Work order - In the listing below, locate the line containing "ATOM 28 O O" and the line containing "ATOM 32 C C". Output both of them and every line between, exactly as written, and nothing more.

Material to process -

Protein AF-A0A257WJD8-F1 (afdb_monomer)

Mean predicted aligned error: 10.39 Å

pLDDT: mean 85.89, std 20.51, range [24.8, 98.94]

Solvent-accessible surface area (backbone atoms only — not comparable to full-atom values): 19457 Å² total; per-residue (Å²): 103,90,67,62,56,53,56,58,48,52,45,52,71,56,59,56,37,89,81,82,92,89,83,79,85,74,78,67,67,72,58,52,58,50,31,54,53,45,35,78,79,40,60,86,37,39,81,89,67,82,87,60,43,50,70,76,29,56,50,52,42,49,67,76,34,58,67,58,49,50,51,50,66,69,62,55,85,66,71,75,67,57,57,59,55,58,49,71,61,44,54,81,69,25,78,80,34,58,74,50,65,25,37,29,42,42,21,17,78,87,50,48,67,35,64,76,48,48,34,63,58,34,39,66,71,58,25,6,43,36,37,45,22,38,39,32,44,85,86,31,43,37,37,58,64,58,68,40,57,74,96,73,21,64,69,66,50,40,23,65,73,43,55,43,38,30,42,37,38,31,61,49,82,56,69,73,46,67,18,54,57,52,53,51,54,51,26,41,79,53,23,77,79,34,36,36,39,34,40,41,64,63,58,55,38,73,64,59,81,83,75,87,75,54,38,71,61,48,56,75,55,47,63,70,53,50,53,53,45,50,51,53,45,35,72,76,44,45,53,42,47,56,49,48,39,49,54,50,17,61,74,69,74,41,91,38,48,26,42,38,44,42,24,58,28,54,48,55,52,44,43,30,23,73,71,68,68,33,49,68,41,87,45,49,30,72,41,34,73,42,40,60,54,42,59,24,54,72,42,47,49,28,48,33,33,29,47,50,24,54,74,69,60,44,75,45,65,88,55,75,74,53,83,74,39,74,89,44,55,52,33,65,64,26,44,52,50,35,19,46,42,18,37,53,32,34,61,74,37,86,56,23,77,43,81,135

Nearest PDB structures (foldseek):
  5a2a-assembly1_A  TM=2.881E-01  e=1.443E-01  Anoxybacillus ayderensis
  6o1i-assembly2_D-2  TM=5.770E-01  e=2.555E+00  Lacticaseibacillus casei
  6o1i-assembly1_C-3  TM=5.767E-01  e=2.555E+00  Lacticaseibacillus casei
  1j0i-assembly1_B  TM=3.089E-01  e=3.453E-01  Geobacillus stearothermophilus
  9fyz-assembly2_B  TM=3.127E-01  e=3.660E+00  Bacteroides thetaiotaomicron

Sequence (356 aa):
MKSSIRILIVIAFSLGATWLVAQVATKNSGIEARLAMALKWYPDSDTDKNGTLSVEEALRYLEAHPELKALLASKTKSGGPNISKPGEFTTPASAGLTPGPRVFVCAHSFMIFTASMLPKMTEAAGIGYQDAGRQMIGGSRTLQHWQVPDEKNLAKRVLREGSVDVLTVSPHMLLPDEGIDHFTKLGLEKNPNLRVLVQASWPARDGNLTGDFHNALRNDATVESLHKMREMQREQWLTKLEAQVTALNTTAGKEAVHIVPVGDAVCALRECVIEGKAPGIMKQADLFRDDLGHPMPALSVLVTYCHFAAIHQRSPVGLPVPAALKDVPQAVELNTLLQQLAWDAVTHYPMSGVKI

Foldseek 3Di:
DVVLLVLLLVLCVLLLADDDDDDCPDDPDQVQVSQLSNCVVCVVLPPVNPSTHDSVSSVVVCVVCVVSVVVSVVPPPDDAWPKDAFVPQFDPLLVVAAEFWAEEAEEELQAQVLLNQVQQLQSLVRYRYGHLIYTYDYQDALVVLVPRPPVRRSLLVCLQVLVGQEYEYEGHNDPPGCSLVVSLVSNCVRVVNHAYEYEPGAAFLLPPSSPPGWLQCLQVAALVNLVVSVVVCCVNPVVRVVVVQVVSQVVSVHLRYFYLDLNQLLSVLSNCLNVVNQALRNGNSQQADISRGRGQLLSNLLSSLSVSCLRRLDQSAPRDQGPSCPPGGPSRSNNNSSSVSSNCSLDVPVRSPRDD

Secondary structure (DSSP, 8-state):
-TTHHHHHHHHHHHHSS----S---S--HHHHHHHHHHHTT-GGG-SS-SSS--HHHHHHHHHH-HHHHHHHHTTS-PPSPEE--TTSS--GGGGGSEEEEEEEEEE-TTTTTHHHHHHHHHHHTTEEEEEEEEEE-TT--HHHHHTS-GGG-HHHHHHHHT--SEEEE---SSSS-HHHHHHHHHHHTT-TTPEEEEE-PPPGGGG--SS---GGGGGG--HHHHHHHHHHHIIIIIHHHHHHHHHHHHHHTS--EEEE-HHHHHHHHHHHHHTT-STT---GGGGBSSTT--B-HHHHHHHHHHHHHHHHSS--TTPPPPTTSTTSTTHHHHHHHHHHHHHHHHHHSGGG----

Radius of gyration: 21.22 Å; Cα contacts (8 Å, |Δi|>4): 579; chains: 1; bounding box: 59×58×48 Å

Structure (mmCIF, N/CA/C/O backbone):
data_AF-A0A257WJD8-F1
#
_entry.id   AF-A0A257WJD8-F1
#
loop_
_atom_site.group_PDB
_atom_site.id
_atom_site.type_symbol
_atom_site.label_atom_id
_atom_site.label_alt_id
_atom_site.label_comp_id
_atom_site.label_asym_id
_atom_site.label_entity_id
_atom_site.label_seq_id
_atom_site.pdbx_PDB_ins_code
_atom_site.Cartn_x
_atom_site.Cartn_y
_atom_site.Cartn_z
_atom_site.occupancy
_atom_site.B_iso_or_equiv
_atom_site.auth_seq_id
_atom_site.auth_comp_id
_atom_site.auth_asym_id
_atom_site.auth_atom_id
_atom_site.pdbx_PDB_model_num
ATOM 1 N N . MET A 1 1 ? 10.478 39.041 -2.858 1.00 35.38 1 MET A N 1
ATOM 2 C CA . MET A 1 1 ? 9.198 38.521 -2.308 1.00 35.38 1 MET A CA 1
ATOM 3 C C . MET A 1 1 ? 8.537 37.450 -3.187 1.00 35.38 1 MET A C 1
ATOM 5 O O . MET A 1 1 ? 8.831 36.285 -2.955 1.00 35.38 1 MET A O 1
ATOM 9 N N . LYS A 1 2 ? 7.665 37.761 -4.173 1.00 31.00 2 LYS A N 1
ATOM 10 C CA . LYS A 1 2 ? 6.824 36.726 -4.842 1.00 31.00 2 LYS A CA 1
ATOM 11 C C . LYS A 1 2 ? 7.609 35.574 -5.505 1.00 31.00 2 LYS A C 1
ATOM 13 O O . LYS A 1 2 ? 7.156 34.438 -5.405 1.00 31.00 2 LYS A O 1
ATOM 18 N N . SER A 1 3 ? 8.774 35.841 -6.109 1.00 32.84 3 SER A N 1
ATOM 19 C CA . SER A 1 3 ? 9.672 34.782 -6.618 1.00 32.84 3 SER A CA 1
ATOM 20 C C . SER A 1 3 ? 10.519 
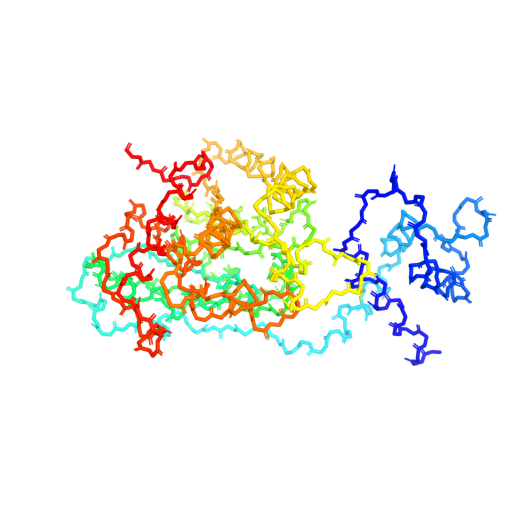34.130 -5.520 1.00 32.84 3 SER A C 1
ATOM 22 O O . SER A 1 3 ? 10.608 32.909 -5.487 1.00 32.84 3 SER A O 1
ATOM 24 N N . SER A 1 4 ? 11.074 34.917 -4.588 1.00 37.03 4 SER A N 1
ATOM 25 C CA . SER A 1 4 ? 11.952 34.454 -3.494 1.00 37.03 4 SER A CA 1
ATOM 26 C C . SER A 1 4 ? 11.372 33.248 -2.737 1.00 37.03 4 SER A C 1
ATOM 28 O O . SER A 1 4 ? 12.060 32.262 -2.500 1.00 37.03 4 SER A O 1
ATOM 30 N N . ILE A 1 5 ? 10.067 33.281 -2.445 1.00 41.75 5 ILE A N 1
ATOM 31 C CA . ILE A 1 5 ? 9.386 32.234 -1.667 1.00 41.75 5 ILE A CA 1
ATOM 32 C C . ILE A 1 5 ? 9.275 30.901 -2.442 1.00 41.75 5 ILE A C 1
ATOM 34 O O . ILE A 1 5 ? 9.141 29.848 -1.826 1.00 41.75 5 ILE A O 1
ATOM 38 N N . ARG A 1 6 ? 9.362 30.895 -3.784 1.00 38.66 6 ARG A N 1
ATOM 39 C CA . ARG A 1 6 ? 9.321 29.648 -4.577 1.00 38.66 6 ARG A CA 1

Solved exercise -
ATOM 28 O O . SER A 1 4 ? 12.060 32.262 -2.500 1.00 37.03 4 SER A O 1
ATOM 30 N N . ILE A 1 5 ? 10.067 33.281 -2.445 1.00 41.75 5 ILE A N 1
ATOM 31 C CA . ILE A 1 5 ? 9.386 32.234 -1.667 1.00 41.75 5 ILE A CA 1
ATOM 32 C C . ILE A 1 5 ? 9.275 30.901 -2.442 1.00 41.75 5 ILE A C 1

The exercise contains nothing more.